By Arno Maierbrugger/Gulf Times Correspondent /Bangkok
The next segment of Islamic finance facing an upswing in volume and activity is the Islamic fund and wealth management sector, a report by Malaysia International Islamic Financial Center published earlier this year showed. As a result of the growing demand for Shariah-compliant investment options and the growing volume of investable Islamic financial assets, as per the end of the first quarter of 2017, total global Islamic assets under management (AuM) were $70.8bn, up from $47bn in 2008. The number of Islamic funds stood at 1,535, compared to 802 funds in 2008.
The report notes that Malaysia and Saudi Arabia have the largest market share of the global Islamic funds and wealth management industry, together holding more than 67% of total Shariah-compliant AuM. Saudi Arabia contributed a 35.6%-share of $25.2bn and 209 Islamic funds at end of the first quarter of 2017, while Malaysia has the most number of Islamic funds globally with 388 funds managing a total AuM of $22.6bn.
Interestingly, Jersey ranked third in the ranking with AuM of $8.35bn owing to funds domiciled in this jurisdiction largely comprising of high-volume commodity funds, including gold. Luxembourg, Pakistan, the US and South Africa followed with $2.9bn, $2.6bn, $2.3bn and $5.66bn of AuM, respectively. Kuwait, Indonesia, Ireland, Singapore, Canada, Egypt, Pakistan and the UAE are other notable players.
Most of the growth of the Islamic funds and wealth management industry stems from the fact that global fund and asset managers increasingly notice the potential of this sector of the Islamic finance industry. Since it is now also accessible to institutional investors, as well as non-Muslim investors – from affluent persons to high-net-worth individuals to family offices –, they began using it as a new way to diversify investments or to put surplus funds into “alternative” investment variants.
“The industry now forms as part of the emerging development in the wealth and management industry, a result of the growing interest from large and established fund managers tapping into this window of opportunities,” the report stated.
In terms of types of Islamic funds and invested assets, money market funds are leading as per AuM by 38,6%, followed by equity funds, commodity funds, bonds, real estate, mixed assets, and, to a very small extent of just 0.2%, alternative investments.
Consultancy PwC in a market report praised the Islamic fund and asset management industry as a “whole new world of investment,” noting that number of structural and behavioural changes are currently happening in Islamic countries, driving the growth of the sector which “will now go from strength to strength” as many asset management firms are currently “seizing up the opportunities.” Those opportunities are arising from the fact that – owing to the low oil price and the unclear future demand as the global energy sector is undergoing fundamental changes away from hydrocarbons –many affluent younger Muslims turned to the habit of saving for later life and with it, their investment preferences are expanding.

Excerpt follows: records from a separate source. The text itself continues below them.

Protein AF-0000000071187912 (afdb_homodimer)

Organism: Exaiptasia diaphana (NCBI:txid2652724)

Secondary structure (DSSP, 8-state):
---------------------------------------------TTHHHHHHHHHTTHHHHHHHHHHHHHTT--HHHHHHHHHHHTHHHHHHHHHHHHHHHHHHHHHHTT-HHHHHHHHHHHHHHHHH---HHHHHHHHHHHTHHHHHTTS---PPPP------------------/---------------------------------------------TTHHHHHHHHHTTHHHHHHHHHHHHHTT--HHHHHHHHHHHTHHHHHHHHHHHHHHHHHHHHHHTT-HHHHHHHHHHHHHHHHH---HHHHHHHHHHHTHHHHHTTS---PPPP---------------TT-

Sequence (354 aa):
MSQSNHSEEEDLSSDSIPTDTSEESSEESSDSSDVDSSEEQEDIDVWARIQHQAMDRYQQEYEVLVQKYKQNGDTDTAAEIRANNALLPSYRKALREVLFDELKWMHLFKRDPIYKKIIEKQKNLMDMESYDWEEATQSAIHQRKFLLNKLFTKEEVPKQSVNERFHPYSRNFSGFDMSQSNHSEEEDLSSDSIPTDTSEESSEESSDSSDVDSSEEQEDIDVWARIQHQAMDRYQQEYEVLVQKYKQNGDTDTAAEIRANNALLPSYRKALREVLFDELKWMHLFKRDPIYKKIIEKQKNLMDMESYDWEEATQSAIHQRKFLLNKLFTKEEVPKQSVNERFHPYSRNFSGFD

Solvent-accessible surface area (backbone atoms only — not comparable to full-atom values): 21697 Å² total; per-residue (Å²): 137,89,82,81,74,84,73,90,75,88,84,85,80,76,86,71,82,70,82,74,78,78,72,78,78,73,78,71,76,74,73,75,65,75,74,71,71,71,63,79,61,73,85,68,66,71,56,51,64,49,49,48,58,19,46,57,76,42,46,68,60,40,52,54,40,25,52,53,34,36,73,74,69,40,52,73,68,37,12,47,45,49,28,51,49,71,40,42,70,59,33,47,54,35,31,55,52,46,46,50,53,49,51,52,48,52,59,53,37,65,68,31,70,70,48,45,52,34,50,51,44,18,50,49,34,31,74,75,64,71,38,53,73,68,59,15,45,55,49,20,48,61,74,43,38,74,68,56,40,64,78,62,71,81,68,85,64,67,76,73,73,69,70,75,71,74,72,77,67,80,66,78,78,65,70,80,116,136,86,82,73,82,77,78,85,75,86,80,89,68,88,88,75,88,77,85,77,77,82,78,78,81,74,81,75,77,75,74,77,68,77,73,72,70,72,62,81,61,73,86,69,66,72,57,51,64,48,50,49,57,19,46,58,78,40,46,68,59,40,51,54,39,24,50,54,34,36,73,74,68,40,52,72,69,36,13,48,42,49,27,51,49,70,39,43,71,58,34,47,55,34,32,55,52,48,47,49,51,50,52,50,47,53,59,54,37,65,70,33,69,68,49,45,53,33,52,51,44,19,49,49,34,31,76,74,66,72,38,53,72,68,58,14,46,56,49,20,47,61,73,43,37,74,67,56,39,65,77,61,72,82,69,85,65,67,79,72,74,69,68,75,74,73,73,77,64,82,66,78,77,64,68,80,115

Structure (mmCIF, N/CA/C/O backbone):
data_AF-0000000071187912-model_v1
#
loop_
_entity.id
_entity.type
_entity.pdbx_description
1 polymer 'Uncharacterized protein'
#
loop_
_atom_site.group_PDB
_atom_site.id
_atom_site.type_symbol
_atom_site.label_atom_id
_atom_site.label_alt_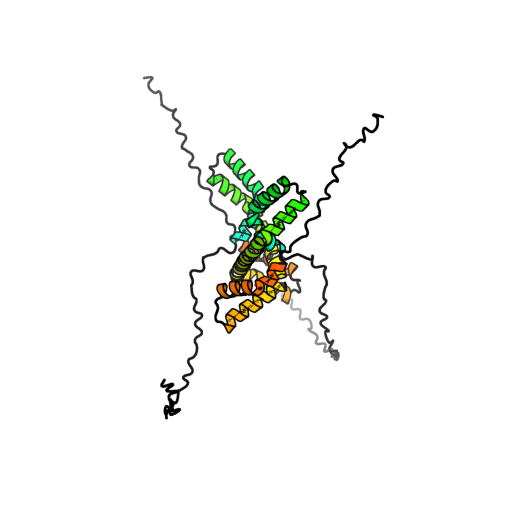id
_atom_site.label_comp_id
_atom_site.label_asym_id
_atom_site.label_entity_id
_atom_site.label_seq_id
_atom_site.pdbx_PDB_ins_code
_atom_site.Cartn_x
_atom_site.Cartn_y
_atom_site.Cartn_z
_atom_site.occupancy
_atom_site.B_iso_or_equiv
_atom_site.auth_seq_id
_atom_site.auth_comp_id
_atom_site.auth_asym_id
_atom_site.auth_atom_id
_atom_site.pdbx_PDB_model_num
ATOM 1 N N . MET A 1 1 ? -45.125 68.625 5.844 1 24.86 1 MET A N 1
ATOM 2 C CA . MET A 1 1 ? -46.188 68.5 4.828 1 24.86 1 MET A CA 1
ATOM 3 C C . MET A 1 1 ? -46.469 67.062 4.457 1 24.86 1 MET A C 1
ATOM 5 O O . MET A 1 1 ? -45.688 66.188 4.781 1 24.86 1 MET A O 1
ATOM 9 N N . SER A 1 2 ? -47.125 66.688 3.305 1 25.38 2 SER A N 1
ATOM 10 C CA . SER A 1 2 ? -48.156 65.75 2.975 1 25.38 2 SER A CA 1
ATOM 11 C C . SER A 1 2 ? -47.562 64.375 2.666 1 25.38 2 SER A C 1
ATOM 13 O O . SER A 1 2 ? -46.656 64.25 1.824 1 25.38 2 SER A O 1
ATOM 15 N N . GLN A 1 3 ? -47.781 63.281 3.525 1 30.14 3 GLN A N 1
ATOM 16 C CA . GLN A 1 3 ? -47.625 61.844 3.795 1 30.14 3 GLN A CA 1
ATOM 17 C C . GLN A 1 3 ? -48.344 61 2.748 1 30.14 3 GLN A C 1
ATOM 19 O O . GLN A 1 3 ? -49.438 60.5 2.98 1 30.14 3 GLN A O 1
ATOM 24 N N . SER A 1 4 ? -48.25 61.438 1.437 1 25.59 4 SER A N 1
ATOM 25 C CA . SER A 1 4 ? -49.219 60.781 0.548 1 25.59 4 SER A CA 1
ATOM 26 C C . SER A 1 4 ? -48.938 59.281 0.42 1 25.59 4 SER A C 1
ATOM 28 O O . SER A 1 4 ? -47.875 58.875 -0.017 1 25.59 4 SER A O 1
ATOM 30 N N . ASN A 1 5 ? -49.688 58.344 1.065 1 27.47 5 ASN A N 1
ATOM 31 C CA . ASN A 1 5 ? -49.969 56.938 1.291 1 27.47 5 ASN A CA 1
ATOM 32 C C . ASN A 1 5 ? -50.469 56.25 0.027 1 27.47 5 ASN A C 1
ATOM 34 O O . ASN A 1 5 ? -51.656 56.062 -0.141 1 27.47 5 ASN A O 1
ATOM 38 N N . HIS A 1 6 ? -49.906 56.531 -1.202 1 27.17 6 HIS A N 1
ATOM 39 C CA . HIS A 1 6 ? -50.75 56.094 -2.311 1 27.17 6 HIS A CA 1
ATOM 40 C C . HIS A 1 6 ? -50.938 54.594 -2.295 1 27.17 6 HIS A C 1
ATOM 42 O O . HIS A 1 6 ? -49.969 53.844 -2.09 1 27.17 6 HIS A O 1
ATOM 48 N N . SER A 1 7 ? -52.188 53.969 -2.523 1 25.8 7 SER A N 1
ATOM 49 C CA . SER A 1 7 ? -53.156 52.906 -2.361 1 25.8 7 SER A CA 1
ATOM 50 C C . SER A 1 7 ? -52.969 51.812 -3.402 1 25.8 7 SER A C 1
ATOM 52 O O . SER A 1 7 ? -53.594 50.75 -3.307 1 25.8 7 SER A O 1
ATOM 54 N N . GLU A 1 8 ? -52.25 51.938 -4.566 1 25.75 8 GLU A N 1
ATOM 55 C CA . GLU A 1 8 ? -53.062 51.375 -5.656 1 25.75 8 GLU A CA 1
ATOM 56 C C . GLU A 1 8 ? -53.125 49.844 -5.586 1 25.75 8 GLU A C 1
ATOM 58 O O . GLU A 1 8 ? -52.125 49.219 -5.246 1 25.75 8 GLU A O 1
ATOM 63 N N . GLU A 1 9 ? -54.312 49.094 -5.945 1 24.05 9 GLU A N 1
ATOM 64 C CA . GLU A 1 9 ? -55.219 47.969 -5.816 1 24.05 9 GLU A CA 1
ATOM 65 C C . GLU A 1 9 ? -54.906 46.875 -6.832 1 24.05 9 GLU A C 1
ATOM 67 O O . GLU A 1 9 ? -55.438 45.781 -6.75 1 24.05 9 GLU A O 1
ATOM 72 N N . GLU A 1 10 ? -54.125 46.969 -7.895 1 26 10 GLU A N 1
ATOM 73 C CA . GLU A 1 10 ? -54.719 46.312 -9.055 1 26 10 GLU A CA 1
ATOM 74 C C . GLU A 1 10 ? -54.875 44.812 -8.828 1 26 10 GLU A C 1
ATOM 76 O O . GLU A 1 10 ? -54.156 44.219 -8.039 1 26 10 GLU A O 1
ATOM 81 N N . ASP A 1 11 ? -55.688 43.969 -9.844 1 24.27 11 ASP A N 1
ATOM 82 C CA . ASP A 1 11 ? -56.688 42.969 -10.203 1 24.27 11 ASP A CA 1
ATOM 83 C C . ASP A 1 11 ? -56 41.625 -10.516 1 24.27 11 ASP A C 1
ATOM 85 O O . ASP A 1 11 ? -55.188 41.531 -11.438 1 24.27 11 ASP A O 1
ATOM 89 N N . LEU A 1 12 ? -56 40.625 -9.641 1 28.94 12 LEU A N 1
ATOM 90 C CA . LEU A 1 12 ? -55.5 39.25 -9.5 1 28.94 12 LEU A CA 1
ATOM 91 C C . LEU A 1 12 ? -56.281 38.312 -10.43 1 28.94 12 LEU A C 1
ATOM 93 O O . LEU A 1 12 ? -57.312 37.781 -10.039 1 28.94 12 LEU A O 1
ATOM 97 N N . SER A 1 13 ? -56.5 38.719 -11.703 1 23.25 13 SER A N 1
ATOM 98 C CA . SER A 1 13 ? -57.469 37.938 -12.477 1 23.25 13 SER A CA 1
ATOM 99 C C . SER A 1 13 ? -57.094 36.469 -12.57 1 23.25 13 SER A C 1
ATOM 101 O O . SER A 1 13 ? -55.906 36.156 -12.625 1 23.25 13 SER A O 1
ATOM 103 N N . SER A 1 14 ? -58.156 35.5 -12.656 1 24.84 14 SER A N 1
ATOM 104 C CA . SER A 1 14 ? -58.688 34.188 -12.328 1 24.84 14 SER A CA 1
ATOM 105 C C . SER A 1 14 ? -58.344 33.156 -13.398 1 24.84 14 SER A C 1
ATOM 107 O O . SER A 1 14 ? -58.812 32.031 -13.367 1 24.84 14 SER A O 1
ATOM 109 N N . ASP A 1 15 ? -57.719 33.469 -14.547 1 26.11 15 ASP A N 1
ATOM 110 C CA . ASP A 1 15 ? -58.281 32.688 -15.648 1 26.11 15 ASP A CA 1
ATOM 111 C C . ASP A 1 15 ? -57.938 31.203 -15.5 1 26.11 15 ASP A C 1
ATOM 113 O O . ASP A 1 15 ? -56.812 30.859 -15.125 1 26.11 15 ASP A O 1
ATOM 117 N N . SER A 1 16 ? -58.906 30.219 -15.797 1 27.94 16 SER A N 1
ATOM 118 C CA . SER A 1 16 ? -59.344 28.844 -15.602 1 27.94 16 SER A CA 1
ATOM 119 C C . SER A 1 16 ? -58.656 27.891 -16.578 1 27.94 16 SER A C 1
ATOM 121 O O . SER A 1 16 ? -59 26.719 -16.672 1 27.94 16 SER A O 1
ATOM 123 N N . ILE A 1 17 ? -57.656 28.203 -17.359 1 28.97 17 ILE A N 1
ATOM 124 C CA . ILE A 1 17 ? -57.719 27.375 -18.578 1 28.97 17 ILE A CA 1
ATOM 125 C C . ILE A 1 17 ? -57.562 25.906 -18.203 1 28.97 17 ILE A C 1
ATOM 127 O O . ILE A 1 17 ? -56.719 25.562 -17.375 1 28.97 17 ILE A O 1
ATOM 131 N N . PRO A 1 18 ? -58.406 25.016 -18.75 1 31.25 18 PRO A N 1
ATOM 132 C CA . PRO A 1 18 ? -58.75 23.594 -18.547 1 31.25 18 PRO A CA 1
ATOM 133 C C . PRO A 1 18 ? -57.656 22.656 -19.062 1 31.25 18 PRO A C 1
ATOM 135 O O . PRO A 1 18 ? -57.812 21.438 -19.016 1 31.25 18 PRO A O 1
ATOM 138 N N . THR A 1 19 ? -56.406 22.875 -19.031 1 25.17 19 THR A N 1
ATOM 139 C CA . THR A 1 19 ? -55.656 22.078 -20 1 25.17 19 THR A CA 1
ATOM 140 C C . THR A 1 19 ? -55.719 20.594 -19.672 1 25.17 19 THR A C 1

Adding to that, with Gulf countries beginning to build up pension and healthcare funds for their citizens, they are expected to lift the Islamic funds industry to a higher level.
However, this investor base from the Gulf is just one of four large groups. Another is investors from Malaysia, which is a well-established and largely self-contained market in the Islamic funds industry. Another group encompasses Islamic countries or countries with large Islamic populations such as Indonesia, Pakistan, Bangladesh, Nigeria, Turkey and Egypt – where there is a significant, but largely untapped, potential market. After that, Europe, North America and Australia, with significant, relatively wealthy Muslim populations, are also promising markets for the industry.

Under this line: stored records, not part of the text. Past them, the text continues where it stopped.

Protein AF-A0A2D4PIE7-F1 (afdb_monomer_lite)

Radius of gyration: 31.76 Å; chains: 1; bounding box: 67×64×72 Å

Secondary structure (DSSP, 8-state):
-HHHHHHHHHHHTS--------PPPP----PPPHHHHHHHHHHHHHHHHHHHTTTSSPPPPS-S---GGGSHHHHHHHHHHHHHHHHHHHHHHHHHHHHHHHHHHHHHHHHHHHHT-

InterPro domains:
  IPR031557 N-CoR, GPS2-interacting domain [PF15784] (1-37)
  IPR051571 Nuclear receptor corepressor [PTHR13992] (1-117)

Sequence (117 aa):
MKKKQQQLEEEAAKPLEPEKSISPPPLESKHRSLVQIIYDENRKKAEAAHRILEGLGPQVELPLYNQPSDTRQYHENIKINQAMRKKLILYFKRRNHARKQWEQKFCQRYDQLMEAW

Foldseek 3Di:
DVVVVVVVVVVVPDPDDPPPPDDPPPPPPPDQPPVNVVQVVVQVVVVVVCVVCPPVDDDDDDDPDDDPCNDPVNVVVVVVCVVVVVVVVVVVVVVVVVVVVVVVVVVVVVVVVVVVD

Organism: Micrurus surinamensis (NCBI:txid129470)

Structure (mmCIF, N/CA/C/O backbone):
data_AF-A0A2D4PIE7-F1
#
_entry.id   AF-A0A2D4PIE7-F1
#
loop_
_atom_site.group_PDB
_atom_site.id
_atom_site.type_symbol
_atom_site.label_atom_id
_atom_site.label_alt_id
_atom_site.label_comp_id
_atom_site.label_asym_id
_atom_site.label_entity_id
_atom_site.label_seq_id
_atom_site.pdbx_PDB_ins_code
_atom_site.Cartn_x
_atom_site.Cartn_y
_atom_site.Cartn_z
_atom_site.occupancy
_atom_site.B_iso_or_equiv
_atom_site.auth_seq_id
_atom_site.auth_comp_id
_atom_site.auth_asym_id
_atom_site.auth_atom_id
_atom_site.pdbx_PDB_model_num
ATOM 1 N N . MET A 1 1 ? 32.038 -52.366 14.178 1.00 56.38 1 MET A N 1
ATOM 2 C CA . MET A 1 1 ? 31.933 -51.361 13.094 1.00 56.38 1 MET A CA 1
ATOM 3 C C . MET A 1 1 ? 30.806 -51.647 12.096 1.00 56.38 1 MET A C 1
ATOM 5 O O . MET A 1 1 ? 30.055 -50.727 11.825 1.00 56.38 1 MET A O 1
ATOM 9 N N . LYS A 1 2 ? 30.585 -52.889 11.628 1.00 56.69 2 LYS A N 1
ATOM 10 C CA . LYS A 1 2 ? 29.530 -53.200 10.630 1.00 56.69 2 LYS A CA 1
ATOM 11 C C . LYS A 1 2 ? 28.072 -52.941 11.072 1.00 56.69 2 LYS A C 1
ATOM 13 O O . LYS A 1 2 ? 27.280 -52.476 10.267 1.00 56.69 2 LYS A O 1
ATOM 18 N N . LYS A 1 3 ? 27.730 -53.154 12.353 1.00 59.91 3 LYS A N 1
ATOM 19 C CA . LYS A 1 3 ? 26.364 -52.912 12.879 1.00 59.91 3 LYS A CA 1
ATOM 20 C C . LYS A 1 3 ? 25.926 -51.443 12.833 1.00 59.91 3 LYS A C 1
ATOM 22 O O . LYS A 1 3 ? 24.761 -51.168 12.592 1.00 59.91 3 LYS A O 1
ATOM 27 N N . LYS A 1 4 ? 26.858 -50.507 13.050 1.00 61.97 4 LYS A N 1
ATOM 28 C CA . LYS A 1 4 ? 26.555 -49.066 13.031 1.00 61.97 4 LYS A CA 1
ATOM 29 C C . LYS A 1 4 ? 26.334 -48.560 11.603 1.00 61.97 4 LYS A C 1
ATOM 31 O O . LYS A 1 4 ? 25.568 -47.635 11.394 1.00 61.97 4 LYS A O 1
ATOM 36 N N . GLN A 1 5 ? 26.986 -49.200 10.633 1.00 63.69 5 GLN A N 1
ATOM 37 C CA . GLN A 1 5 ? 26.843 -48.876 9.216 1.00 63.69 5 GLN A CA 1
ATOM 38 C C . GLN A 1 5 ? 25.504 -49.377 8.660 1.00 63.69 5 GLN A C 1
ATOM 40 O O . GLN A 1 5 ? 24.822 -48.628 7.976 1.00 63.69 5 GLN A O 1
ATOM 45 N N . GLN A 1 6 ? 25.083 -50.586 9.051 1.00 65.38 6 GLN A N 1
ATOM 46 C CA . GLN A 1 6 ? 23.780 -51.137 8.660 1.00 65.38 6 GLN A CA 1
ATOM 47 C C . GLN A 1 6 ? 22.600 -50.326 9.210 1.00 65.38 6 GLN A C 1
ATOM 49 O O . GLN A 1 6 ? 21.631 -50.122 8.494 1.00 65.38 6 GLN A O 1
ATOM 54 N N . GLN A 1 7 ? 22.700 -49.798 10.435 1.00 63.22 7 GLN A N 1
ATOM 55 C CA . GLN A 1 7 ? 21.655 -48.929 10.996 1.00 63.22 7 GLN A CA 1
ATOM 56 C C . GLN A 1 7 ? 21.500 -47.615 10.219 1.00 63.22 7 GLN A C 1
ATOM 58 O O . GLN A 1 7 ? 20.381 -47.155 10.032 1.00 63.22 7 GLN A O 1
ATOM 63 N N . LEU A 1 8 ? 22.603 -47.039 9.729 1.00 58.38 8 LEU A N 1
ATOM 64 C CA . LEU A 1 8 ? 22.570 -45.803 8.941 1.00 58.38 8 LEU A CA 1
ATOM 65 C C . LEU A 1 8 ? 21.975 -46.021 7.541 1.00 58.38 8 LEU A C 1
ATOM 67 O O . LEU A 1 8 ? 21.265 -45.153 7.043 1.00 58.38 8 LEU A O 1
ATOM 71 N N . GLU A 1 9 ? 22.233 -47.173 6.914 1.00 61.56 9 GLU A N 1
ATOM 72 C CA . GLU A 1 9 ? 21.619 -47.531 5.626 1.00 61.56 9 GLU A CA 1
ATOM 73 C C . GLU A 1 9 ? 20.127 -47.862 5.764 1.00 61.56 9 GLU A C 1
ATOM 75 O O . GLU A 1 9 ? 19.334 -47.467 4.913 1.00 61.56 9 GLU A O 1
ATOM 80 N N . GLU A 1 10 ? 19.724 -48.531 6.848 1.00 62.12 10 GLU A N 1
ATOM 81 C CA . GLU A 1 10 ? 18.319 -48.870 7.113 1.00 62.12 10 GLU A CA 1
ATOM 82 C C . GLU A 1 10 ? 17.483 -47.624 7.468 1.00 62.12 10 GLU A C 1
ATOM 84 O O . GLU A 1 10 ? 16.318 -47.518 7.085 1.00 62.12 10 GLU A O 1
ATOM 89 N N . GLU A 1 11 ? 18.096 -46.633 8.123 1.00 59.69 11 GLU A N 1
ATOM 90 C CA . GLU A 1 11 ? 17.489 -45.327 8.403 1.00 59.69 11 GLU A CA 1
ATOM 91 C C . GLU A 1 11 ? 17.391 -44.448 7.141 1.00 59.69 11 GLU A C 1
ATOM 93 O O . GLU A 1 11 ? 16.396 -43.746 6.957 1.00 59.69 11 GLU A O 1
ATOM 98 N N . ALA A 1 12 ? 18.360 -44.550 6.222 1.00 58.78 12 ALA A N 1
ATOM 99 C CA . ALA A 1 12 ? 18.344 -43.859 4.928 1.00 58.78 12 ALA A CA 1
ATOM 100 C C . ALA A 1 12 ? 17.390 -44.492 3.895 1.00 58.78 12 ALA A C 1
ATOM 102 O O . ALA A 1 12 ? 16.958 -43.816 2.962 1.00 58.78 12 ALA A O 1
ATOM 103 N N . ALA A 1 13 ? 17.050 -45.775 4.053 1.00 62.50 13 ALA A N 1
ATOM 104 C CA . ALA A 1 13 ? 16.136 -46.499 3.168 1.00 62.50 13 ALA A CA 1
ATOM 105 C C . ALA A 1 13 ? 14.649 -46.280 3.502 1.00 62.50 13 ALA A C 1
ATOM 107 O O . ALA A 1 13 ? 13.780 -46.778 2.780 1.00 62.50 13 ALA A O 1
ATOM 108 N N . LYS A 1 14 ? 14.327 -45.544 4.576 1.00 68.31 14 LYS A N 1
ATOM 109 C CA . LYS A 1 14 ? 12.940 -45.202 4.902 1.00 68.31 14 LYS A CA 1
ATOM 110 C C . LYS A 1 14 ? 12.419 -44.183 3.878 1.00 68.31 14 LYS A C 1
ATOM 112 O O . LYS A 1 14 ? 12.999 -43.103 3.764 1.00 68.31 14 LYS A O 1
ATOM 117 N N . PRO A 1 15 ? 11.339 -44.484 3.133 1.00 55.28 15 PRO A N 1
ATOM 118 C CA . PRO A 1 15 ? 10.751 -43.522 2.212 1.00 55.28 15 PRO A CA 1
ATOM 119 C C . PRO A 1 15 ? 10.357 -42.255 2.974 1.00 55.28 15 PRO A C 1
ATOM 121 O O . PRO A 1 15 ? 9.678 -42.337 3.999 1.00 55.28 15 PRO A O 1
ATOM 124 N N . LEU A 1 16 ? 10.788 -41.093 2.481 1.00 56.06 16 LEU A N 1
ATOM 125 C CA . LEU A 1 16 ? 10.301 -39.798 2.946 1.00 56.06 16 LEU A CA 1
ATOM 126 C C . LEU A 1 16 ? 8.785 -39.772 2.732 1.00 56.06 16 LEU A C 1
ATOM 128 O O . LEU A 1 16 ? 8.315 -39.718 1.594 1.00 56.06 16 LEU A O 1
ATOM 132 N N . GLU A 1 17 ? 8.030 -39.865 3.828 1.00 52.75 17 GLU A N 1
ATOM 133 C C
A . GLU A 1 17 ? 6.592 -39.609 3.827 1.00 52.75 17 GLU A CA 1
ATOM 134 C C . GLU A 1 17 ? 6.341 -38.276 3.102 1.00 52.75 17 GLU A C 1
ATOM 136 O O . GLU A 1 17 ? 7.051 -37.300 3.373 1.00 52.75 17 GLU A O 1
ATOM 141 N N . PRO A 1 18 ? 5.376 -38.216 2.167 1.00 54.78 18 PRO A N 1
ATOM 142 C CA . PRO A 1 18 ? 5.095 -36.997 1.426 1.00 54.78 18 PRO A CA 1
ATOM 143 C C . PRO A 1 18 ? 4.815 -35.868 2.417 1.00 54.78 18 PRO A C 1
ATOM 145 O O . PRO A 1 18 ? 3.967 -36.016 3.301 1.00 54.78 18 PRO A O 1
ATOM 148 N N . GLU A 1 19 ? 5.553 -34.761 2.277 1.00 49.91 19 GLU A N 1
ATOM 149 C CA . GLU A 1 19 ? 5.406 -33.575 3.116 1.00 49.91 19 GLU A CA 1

“Opportunities for innovative asset management companies have rarely been better,” said Mutahar Abdallah, senior director at PwC’s branch in Riyadh, adding that there will be also a high demand for new tailored products for the sector. Those products could be introduced as enhanced and refined conventional asset classes to ensure they are fully Shariah-compliant, while investment vehicles such as fixed income funds need higher liquidity and adequate valuation to prosper. Other conventional assets classes, such as hedge and private equity funds, have to be scrutinised for their compliance to Islamic finance in the wake of developing new product offerings.
In a projection by Thomson Reuters, the global Islamic funds and asset management industry remains poised for growth and should increase in volume by more than 8% to $77bn by 2019.